• [Work order] Beneath this line are the data; copy exactly the part of them that opens with the line containing "ATOM 122 C C" and closes with the line containing "ATOM 130 C C", and only that part.

Records from a data collection:
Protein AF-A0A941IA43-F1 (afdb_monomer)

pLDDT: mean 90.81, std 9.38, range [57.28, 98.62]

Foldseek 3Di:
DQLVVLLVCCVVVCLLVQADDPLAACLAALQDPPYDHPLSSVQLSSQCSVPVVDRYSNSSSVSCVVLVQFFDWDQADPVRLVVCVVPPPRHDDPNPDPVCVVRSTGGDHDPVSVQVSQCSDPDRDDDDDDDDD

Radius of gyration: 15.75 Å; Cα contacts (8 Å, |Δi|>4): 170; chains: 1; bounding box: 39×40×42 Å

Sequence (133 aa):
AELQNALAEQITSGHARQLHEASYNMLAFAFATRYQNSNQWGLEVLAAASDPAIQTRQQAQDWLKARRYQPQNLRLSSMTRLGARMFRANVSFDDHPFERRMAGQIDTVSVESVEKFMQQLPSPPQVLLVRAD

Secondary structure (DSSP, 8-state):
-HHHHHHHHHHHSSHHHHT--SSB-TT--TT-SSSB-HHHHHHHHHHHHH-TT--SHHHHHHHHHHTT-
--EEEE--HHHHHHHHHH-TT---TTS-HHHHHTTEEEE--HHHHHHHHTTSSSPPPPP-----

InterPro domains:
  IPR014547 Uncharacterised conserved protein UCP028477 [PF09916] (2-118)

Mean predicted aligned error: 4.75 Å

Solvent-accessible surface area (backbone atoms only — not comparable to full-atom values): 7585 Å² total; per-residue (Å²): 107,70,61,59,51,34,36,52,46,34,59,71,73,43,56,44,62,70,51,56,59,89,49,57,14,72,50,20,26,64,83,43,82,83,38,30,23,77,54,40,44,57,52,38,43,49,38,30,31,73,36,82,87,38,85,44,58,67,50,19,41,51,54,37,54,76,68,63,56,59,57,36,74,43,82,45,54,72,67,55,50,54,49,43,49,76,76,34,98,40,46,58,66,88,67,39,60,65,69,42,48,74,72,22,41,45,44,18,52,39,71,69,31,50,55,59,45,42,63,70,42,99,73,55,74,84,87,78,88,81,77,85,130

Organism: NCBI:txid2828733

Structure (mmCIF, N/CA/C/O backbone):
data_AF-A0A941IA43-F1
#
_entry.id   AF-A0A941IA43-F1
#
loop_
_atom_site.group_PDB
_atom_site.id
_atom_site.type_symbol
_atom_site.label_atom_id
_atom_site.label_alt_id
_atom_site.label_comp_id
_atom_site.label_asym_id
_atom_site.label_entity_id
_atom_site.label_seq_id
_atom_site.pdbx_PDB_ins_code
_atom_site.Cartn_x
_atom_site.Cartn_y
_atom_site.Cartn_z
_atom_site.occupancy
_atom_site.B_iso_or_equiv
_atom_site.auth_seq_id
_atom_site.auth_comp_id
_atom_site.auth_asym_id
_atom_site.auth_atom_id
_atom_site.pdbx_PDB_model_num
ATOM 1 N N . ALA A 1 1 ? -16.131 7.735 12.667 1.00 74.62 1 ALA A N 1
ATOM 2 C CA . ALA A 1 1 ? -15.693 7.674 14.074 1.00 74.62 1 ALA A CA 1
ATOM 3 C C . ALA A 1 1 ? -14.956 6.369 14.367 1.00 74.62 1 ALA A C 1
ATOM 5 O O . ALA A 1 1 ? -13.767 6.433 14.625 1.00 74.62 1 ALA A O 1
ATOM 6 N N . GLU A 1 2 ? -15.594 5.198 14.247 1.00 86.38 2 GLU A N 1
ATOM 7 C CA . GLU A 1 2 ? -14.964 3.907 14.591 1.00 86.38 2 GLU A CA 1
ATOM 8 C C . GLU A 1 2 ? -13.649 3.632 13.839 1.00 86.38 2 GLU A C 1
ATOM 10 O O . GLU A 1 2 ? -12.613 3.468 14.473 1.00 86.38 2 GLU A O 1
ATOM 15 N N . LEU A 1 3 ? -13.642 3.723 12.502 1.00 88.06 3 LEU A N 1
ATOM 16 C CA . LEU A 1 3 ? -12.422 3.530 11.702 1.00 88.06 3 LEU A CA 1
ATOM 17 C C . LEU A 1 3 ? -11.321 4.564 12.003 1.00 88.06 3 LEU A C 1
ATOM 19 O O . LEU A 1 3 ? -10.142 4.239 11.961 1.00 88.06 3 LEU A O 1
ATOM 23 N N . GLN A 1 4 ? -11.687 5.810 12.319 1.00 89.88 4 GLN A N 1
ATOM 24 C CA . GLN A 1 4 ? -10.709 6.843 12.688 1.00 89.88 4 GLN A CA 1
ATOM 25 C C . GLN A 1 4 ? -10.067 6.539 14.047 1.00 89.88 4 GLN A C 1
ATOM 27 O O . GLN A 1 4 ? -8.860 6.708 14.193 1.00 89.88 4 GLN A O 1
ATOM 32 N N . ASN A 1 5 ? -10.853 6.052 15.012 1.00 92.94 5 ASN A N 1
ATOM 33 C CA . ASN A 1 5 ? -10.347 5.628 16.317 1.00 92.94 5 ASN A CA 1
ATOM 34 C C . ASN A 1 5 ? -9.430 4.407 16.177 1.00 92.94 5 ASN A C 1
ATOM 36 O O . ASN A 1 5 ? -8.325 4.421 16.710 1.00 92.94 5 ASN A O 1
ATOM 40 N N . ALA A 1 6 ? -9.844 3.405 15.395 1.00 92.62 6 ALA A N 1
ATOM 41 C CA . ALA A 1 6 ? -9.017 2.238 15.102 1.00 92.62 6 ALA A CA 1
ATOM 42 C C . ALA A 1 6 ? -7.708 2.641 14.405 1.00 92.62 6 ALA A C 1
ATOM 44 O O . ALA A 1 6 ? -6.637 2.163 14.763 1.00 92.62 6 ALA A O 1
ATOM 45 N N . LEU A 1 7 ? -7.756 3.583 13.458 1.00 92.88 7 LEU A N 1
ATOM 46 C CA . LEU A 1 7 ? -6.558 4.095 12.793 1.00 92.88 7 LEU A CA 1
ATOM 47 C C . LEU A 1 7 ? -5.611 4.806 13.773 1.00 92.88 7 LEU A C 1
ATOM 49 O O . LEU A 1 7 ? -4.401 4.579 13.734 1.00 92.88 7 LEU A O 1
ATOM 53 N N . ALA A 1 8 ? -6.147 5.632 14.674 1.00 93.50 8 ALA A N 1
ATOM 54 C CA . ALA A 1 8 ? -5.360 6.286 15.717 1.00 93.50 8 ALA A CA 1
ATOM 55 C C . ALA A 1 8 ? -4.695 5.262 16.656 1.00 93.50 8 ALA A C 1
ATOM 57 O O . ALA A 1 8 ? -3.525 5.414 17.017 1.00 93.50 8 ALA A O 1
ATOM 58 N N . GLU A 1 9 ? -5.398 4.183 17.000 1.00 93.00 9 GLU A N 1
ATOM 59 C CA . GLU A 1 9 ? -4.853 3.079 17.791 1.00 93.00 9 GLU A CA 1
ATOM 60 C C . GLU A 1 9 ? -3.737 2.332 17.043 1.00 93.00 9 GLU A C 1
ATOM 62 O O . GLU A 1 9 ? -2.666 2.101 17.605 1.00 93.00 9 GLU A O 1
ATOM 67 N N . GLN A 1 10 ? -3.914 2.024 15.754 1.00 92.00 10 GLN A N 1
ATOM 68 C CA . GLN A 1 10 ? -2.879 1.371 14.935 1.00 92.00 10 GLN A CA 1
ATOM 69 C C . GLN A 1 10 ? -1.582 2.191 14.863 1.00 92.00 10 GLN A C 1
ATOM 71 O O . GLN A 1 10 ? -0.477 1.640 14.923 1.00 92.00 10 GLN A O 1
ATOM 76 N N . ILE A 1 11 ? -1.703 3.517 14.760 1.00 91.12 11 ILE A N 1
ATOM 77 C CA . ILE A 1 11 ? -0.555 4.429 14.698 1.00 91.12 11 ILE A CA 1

--

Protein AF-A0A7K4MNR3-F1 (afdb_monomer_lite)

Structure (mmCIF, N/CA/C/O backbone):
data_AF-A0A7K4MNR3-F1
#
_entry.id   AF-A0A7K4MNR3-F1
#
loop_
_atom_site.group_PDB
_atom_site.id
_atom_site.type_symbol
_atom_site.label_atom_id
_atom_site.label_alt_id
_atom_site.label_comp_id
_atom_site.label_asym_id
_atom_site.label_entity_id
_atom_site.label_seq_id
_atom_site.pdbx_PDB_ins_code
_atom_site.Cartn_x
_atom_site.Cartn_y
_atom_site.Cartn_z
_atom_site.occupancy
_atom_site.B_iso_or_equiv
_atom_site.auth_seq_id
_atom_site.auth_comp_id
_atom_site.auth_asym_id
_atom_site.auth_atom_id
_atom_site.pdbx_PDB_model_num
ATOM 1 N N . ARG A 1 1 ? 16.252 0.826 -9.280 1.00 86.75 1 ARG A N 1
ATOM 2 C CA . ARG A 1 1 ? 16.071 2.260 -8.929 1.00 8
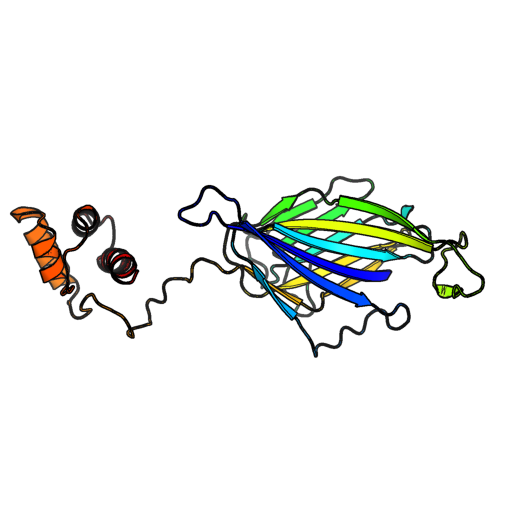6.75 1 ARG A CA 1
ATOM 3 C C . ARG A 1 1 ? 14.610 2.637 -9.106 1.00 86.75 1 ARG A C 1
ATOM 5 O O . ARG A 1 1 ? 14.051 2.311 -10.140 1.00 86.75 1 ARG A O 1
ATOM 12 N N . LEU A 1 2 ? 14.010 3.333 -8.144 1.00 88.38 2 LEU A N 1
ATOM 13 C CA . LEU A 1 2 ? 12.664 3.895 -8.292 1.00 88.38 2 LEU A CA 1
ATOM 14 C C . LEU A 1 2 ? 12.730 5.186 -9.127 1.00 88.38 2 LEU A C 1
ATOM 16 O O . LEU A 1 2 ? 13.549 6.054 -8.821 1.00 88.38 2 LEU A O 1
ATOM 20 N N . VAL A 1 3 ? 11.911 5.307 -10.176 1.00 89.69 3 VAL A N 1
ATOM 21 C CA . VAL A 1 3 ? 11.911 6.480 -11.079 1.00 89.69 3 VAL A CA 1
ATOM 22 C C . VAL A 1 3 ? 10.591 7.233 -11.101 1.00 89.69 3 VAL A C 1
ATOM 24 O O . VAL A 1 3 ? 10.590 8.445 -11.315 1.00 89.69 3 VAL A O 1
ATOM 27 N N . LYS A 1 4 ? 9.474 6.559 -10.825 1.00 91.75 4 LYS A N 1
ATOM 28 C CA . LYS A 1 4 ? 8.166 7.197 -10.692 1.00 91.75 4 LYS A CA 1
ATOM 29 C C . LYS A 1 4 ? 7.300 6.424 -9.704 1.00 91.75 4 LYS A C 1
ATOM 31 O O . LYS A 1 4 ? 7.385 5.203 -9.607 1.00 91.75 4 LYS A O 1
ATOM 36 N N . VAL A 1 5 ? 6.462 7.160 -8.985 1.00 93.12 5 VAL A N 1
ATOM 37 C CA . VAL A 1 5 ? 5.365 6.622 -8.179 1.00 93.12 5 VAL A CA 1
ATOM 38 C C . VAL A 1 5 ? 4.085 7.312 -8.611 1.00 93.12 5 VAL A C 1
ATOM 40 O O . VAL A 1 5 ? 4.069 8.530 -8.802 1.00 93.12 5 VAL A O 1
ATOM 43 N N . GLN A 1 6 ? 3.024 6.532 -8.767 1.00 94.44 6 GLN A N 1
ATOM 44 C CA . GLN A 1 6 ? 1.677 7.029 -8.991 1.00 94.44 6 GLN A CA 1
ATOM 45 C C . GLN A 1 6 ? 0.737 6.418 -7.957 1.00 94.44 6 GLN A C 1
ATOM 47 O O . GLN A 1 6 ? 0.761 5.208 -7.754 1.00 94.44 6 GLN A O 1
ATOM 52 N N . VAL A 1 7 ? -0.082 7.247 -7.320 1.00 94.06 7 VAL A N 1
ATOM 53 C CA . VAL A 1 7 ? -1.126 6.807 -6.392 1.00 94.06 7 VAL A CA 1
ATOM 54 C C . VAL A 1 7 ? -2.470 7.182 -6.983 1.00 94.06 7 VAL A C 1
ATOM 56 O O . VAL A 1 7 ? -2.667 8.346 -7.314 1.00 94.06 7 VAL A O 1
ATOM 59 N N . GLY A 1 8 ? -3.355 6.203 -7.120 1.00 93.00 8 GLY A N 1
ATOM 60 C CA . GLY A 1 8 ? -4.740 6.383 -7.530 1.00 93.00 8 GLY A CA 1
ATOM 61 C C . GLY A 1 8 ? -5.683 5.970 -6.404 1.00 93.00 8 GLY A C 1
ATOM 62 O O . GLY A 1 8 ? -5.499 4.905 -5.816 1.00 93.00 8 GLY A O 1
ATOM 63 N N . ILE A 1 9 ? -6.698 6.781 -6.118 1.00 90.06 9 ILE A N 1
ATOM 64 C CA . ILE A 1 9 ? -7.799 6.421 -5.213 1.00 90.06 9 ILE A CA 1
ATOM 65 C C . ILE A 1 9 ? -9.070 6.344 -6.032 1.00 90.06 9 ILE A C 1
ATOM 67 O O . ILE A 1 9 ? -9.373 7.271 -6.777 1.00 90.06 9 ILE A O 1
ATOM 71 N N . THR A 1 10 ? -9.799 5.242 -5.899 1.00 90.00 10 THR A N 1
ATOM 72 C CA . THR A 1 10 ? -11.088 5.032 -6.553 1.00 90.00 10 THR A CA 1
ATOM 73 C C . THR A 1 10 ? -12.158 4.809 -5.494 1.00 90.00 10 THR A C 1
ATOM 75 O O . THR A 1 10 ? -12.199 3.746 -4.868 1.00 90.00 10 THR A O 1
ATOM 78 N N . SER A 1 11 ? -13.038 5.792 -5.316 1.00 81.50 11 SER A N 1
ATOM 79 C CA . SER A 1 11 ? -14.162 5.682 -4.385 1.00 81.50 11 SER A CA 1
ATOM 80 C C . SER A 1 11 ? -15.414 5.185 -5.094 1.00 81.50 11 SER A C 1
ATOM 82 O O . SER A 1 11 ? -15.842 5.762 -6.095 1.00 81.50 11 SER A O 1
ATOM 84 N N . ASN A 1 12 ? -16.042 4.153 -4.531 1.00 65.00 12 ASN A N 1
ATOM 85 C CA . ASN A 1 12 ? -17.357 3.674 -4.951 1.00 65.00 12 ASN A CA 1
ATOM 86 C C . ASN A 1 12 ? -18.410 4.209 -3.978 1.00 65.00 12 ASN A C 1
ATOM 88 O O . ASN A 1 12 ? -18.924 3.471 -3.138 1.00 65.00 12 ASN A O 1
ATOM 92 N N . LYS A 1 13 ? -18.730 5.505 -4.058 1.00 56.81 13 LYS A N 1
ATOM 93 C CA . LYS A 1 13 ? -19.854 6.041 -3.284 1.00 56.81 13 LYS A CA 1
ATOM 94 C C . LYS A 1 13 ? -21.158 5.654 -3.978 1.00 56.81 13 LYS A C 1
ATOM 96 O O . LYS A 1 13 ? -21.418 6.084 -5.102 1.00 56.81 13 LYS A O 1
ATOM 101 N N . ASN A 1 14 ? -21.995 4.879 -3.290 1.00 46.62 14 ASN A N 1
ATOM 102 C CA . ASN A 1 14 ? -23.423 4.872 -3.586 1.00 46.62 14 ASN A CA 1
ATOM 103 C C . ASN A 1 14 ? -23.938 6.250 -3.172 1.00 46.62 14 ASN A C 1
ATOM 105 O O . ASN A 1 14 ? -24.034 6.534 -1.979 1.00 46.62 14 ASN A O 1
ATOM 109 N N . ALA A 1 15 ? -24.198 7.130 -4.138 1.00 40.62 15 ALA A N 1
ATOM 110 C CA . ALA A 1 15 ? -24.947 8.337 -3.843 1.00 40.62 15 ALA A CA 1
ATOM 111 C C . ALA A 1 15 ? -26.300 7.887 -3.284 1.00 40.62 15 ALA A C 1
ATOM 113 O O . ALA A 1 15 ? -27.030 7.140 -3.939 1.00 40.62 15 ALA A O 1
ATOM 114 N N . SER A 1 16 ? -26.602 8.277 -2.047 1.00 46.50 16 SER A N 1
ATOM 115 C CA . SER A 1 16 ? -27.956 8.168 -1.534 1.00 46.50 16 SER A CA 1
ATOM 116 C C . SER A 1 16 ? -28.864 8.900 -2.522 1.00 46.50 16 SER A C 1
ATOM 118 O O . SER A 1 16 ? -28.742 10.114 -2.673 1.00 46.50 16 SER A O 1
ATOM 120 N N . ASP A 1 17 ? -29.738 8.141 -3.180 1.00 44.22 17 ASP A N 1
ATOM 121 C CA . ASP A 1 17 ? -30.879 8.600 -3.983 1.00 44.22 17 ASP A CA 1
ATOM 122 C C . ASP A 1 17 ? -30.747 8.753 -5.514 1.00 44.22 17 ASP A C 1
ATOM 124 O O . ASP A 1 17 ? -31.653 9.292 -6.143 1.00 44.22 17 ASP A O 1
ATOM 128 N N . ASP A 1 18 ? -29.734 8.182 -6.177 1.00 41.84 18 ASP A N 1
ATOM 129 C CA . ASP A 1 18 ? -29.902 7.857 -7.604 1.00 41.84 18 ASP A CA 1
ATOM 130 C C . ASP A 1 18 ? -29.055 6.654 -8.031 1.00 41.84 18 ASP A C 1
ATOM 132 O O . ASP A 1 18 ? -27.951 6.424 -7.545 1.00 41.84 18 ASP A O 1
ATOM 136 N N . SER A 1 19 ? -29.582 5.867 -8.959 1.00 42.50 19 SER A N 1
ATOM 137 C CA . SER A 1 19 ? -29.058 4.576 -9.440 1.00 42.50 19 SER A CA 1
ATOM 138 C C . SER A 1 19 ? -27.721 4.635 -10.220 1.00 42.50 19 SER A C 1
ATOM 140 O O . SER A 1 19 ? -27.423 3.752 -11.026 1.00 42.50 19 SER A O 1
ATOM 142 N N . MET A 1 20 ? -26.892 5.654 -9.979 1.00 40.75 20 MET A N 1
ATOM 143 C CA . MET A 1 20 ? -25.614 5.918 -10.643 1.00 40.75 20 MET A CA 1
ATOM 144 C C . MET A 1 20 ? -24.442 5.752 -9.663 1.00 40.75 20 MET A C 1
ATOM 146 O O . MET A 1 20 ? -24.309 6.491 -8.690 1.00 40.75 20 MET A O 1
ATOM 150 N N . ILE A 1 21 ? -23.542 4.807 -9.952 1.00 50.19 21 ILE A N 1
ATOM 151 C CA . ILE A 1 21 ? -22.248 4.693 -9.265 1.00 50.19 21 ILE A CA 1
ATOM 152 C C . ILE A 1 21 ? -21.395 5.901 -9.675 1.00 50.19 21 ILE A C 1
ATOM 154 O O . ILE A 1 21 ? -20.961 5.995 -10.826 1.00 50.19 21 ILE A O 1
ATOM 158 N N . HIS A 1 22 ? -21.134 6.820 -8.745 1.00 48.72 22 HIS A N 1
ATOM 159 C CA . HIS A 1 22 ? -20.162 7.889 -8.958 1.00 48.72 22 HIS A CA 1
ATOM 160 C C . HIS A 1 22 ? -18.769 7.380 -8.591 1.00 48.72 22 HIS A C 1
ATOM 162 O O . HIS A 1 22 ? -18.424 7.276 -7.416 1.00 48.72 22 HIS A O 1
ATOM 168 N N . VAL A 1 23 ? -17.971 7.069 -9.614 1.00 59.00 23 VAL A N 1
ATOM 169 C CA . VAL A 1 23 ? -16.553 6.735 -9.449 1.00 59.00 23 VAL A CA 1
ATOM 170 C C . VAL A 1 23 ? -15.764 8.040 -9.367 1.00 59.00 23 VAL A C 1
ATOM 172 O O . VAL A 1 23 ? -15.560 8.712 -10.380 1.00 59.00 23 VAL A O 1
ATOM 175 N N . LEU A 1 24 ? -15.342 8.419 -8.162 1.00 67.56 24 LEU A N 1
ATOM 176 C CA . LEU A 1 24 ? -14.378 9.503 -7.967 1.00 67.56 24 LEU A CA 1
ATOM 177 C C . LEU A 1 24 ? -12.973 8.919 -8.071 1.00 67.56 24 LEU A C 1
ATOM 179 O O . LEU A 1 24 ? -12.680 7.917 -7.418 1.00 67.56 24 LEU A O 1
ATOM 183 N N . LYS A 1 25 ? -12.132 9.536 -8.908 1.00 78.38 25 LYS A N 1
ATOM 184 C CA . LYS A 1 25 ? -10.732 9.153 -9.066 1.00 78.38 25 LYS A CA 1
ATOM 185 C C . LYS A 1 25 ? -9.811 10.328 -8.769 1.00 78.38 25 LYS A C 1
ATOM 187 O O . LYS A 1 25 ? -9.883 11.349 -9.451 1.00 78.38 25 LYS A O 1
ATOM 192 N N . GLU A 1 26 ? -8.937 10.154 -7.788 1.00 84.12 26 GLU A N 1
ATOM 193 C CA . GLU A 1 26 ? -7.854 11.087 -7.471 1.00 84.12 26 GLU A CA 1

• [Task result]
ATOM 122 C C . ASP A 1 17 ? -30.747 8.753 -5.514 1.00 44.22 17 ASP A C 1
ATOM 124 O O . ASP A 1 17 ? -31.653 9.292 -6.143 1.00 44.22 17 ASP A O 1
ATOM 128 N N . ASP A 1 18 ? -29.734 8.182 -6.177 1.00 41.84 18 ASP A N 1
ATOM 129 C CA . ASP A 1 18 ? -29.902 7.857 -7.604 1.00 41.84 18 ASP A CA 1
ATOM 130 C C . ASP A 1 18 ? -29.055 6.654 -8.031 1.00 41.84 18 ASP A C 1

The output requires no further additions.